Simulating image coaddition with the Nancy Grace Roman Space Telescope: II. Analysis of the simulated images and implications for weak lensing

Abstract

One challenge for applying current weak lensing analysis tools to the Nancy Grace Roman Space Telescope is that individual images will be undersampled. Our companion paper presented an initial application of Imcom - an algorithm that builds an optimal mapping from input to output pixels to reconstruct a fully sampled combined image - on the Roman image simulations. In this paper, we measure the output noise power spectra, identify the sources of the major features in the power spectra, and show that simple analytic models that ignore sampling effects underestimate the power spectra of the coadded noise images.
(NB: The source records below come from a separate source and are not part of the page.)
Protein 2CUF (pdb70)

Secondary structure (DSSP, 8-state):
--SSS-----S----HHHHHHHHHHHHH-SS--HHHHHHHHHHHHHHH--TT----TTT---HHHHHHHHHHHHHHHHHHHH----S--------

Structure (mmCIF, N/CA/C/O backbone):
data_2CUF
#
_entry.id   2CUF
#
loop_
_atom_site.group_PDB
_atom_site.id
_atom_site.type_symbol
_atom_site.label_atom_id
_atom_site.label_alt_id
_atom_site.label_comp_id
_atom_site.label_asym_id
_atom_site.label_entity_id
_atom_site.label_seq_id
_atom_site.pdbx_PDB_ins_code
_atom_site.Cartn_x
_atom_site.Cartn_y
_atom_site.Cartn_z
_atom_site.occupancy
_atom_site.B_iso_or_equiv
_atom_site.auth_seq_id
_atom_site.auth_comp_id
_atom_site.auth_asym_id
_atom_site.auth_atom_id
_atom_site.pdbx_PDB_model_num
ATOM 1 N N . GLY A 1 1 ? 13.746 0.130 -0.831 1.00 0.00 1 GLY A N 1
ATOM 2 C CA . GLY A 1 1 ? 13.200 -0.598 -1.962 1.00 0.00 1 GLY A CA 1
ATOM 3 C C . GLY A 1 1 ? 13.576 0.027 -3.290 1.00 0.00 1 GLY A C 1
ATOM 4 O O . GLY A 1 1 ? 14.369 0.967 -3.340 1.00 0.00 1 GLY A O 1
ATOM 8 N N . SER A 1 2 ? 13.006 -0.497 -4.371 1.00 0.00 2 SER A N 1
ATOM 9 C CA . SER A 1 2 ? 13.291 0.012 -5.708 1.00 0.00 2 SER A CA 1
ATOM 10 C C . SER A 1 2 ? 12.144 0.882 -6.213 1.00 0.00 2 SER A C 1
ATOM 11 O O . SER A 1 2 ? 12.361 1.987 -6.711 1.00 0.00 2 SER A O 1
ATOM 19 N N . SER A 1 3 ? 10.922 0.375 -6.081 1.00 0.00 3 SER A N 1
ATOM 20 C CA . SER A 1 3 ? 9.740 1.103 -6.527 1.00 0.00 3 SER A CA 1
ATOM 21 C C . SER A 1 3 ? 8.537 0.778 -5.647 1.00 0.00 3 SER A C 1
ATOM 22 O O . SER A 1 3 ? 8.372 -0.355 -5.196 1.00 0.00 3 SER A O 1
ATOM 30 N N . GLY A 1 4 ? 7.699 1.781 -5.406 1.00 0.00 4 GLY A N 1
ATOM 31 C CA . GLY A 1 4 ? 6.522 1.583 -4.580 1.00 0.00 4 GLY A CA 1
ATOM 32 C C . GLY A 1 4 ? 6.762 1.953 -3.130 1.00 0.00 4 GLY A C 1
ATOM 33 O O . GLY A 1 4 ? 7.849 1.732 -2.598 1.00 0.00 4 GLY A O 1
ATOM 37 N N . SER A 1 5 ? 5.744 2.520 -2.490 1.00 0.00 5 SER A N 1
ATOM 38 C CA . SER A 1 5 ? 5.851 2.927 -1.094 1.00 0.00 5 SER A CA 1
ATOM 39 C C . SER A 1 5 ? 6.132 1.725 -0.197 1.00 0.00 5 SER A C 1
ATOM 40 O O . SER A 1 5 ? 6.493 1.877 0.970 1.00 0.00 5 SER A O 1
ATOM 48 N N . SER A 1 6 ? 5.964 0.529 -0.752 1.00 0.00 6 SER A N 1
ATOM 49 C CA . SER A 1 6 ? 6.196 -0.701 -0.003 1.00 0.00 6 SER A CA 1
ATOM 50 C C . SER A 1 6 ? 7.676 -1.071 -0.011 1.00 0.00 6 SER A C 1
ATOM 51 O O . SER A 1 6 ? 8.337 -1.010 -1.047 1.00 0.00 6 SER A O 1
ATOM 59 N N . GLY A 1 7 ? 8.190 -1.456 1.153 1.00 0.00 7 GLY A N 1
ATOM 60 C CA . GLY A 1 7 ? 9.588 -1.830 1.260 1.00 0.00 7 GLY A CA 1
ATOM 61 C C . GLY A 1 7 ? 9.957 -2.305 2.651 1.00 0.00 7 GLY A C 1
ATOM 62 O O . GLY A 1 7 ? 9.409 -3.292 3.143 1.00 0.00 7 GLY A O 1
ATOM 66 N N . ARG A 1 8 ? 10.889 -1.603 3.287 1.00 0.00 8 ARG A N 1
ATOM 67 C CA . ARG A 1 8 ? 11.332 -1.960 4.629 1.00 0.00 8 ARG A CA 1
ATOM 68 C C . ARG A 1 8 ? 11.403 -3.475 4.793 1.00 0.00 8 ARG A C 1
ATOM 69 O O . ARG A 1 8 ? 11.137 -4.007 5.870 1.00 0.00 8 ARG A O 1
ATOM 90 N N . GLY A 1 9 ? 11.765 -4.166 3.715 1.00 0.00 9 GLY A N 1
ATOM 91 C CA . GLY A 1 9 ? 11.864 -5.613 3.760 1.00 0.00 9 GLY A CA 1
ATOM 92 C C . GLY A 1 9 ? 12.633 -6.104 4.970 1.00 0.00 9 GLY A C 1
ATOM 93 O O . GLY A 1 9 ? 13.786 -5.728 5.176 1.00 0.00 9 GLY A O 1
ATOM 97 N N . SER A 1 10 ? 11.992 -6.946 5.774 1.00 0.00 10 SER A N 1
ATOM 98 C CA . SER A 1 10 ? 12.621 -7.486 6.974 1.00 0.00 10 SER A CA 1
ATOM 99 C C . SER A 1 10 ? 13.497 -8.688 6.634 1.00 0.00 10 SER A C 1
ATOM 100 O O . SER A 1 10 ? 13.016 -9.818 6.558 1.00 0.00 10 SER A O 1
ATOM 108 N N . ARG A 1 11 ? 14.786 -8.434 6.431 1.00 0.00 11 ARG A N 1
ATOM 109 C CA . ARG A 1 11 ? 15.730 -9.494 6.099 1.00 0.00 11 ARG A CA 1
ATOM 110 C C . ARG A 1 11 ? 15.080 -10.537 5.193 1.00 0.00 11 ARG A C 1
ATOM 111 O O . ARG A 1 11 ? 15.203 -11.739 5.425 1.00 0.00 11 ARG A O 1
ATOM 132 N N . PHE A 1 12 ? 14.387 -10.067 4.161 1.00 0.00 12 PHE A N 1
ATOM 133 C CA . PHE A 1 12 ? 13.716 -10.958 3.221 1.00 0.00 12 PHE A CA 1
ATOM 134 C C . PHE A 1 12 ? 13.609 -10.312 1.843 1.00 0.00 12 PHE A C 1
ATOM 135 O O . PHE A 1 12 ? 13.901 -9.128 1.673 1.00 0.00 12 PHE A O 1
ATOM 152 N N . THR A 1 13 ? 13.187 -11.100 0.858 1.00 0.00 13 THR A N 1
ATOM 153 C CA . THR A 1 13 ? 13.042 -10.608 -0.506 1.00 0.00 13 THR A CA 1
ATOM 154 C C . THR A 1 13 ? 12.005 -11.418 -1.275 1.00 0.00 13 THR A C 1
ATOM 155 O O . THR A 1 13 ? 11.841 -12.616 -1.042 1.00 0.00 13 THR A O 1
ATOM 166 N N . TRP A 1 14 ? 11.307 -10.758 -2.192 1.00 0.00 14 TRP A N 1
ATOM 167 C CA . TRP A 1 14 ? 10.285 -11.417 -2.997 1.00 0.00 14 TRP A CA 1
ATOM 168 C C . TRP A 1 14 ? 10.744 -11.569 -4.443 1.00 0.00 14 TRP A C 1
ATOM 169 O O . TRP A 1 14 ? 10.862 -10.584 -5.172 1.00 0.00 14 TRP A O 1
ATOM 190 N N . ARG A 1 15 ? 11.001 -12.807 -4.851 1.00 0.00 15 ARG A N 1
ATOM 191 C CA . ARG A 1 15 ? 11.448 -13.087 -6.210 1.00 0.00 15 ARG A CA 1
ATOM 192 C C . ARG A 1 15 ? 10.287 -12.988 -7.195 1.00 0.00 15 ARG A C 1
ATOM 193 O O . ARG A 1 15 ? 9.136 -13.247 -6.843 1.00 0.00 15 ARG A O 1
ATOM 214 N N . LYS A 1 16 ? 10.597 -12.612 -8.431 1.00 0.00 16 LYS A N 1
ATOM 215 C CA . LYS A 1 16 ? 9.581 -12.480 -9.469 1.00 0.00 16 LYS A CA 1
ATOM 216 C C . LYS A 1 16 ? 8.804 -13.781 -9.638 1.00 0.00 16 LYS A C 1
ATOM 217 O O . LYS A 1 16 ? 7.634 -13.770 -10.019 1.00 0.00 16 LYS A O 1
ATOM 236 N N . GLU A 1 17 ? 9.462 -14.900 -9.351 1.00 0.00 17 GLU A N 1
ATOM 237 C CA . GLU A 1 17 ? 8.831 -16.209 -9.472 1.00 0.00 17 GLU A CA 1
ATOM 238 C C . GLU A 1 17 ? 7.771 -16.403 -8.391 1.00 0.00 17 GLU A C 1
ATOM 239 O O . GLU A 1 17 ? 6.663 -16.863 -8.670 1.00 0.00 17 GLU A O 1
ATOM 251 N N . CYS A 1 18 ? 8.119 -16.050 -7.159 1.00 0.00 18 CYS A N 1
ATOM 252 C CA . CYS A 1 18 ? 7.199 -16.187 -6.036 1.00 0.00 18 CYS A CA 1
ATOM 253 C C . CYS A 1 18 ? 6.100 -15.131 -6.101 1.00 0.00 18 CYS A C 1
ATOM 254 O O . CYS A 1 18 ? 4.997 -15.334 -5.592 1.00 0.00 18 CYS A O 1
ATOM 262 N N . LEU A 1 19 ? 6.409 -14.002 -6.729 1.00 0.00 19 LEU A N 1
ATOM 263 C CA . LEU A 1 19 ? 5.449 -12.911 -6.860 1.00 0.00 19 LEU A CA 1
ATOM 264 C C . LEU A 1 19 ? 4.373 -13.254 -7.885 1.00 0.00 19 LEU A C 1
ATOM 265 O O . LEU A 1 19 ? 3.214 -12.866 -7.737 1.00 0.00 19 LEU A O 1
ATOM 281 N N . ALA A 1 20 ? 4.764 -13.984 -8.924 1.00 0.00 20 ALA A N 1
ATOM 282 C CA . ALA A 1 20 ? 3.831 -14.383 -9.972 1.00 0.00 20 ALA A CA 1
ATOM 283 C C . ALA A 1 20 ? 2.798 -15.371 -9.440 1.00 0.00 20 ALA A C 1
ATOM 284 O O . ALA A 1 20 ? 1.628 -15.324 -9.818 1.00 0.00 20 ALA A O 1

We compute the moments of both idealized injected stars and fully simulated stars in the coadded images, and their 1- and 2-point statistics. We show that the idealized injected stars have root-mean-square ellipticity errors (1 - 6) x 10-4 per component depending on the band; the correlation functions are >= 2 orders of magnitude below requirements, indicating that the image combination step itself is using a small fraction of the overall Roman 2nd moment error budget, although the 4th moments are larger and warrant further investigation. The stars in the simulated sky images, which include blending and chromaticity effects, have correlation functions near the requirement level (and below the requirement level in a wide-band image constructed by stacking all 4 filters). We evaluate the noise-induced biases in the ellipticities of injected stars, and explain the resulting trends with an analytical model. We conclude by enumerating the next steps in developing an image coaddition pipeline for Roman.

Figures (20)

• Figure 1: Coadded injected GalSim stars (left), white noise (center) and $1/f$ noise (right) realizations, displayed as 3-color F184 (red)/J129 (green)/Y106 (blue) combinations. Each image shows a $700\times 700$ output pixel ($17.5\times 17.5$ arcsec) region of the coadded images, from the gsstar14, whitenoise1, and 1fnoise2 layers, respectively. The color scale is a fourth-root stretch (0 to 0.2 input flux per input pixel) in the injected star image (left); and for the noise realizations it is linear, spanning $\pm 1.25$ (center) or $\pm 4$ (right) in input units. Note that the input white noise layer leads to output noise correlated on the scale of the input pixels, whereas the $1/f$ noise layer shows the characteristic striping at each of the 2 input rolls. These rolls are at different angles in each filter, hence the color pattern. The region shown is $270\le x<970$, $301\le y<1001$ of block (2,30).
• Figure 2: 2D averaged power spectrum of the white noise field of each band, plotted on a logarithmic color scale. The horizontal and vertical axes show wave vector components ($u$ and $v$ respectively) ranging from $-20$ to $+20$ cycles arcsec$^{-1}$. The color scale shows the power $P(u, v)$ in units of arcsec$^2$ (Eq. \ref{['eq:P2D']}). The minimum and maximum values of each power spectrum are as follows: $6.6 \times 10^{-8}$ to $6.7 \times 10^{-3}$ for Y106; $3.4 \times 10^{-8}$ to $3.5 \times 10^{-3}$ for J129; $5.9 \times 10^{-8}$ to $3.2 \times 10^{-3}$ for H158; and $2.0 \times 10^{-8}$ to $4.8 \times 10^{-3}$ for F184.
• Figure 3: The 2D averaged power spectrum of the coadded $1/f$ noise field of each band, plotted on a logarithmic color scale. The horizontal and vertical axes show wave vector components ($u$ and $v$ respectively) ranging from $-20$ to $+20$ cycles arcsec$^{-1}$. The color scale shows the power $P(u, v)$ in units of arcsec$^2$ (Eq. \ref{['eq:P2D']}). The minimum and maximum values of each power spectrum are as follows: $1.8 \times 10^{-6}$ to $5.4 \times 10^1$ for Y106; $8.5 \times 10^{-7}$ to $4.6 \times 10^1$ for J129; $6.9 \times 10^{-7}$ to $4.8 \times 10^1$ for H158; and $2.1 \times 10^{-7}$ to $5.6 \times 10^1$ for F184. The X-shape, $+$ sign, spots (in H158 and F184), and vertical fringes (in J129) are discussed in the main text.
• Figure 4: Top row: 1D power spectra for the output white noise fields in each filter. Bottom row: 1D power spectra for the output $1/f$ noise fields in each filter. Each filter's spectra are divided into five even-width bins of mean coverage ("mc" in short), and plotted against the analytical expectation for noise power spectra for combining 5 exposures in the absence of sampling issues (see Appendix \ref{['app:out-noise']} for derivations).
• Figure 5: Zoomed in image of the central features in the input white noise power spectra. By stretching the color scale we can see more clearly that the zero-wavenumber modes do not contribute the most to power in the output noise, particularly in Y106.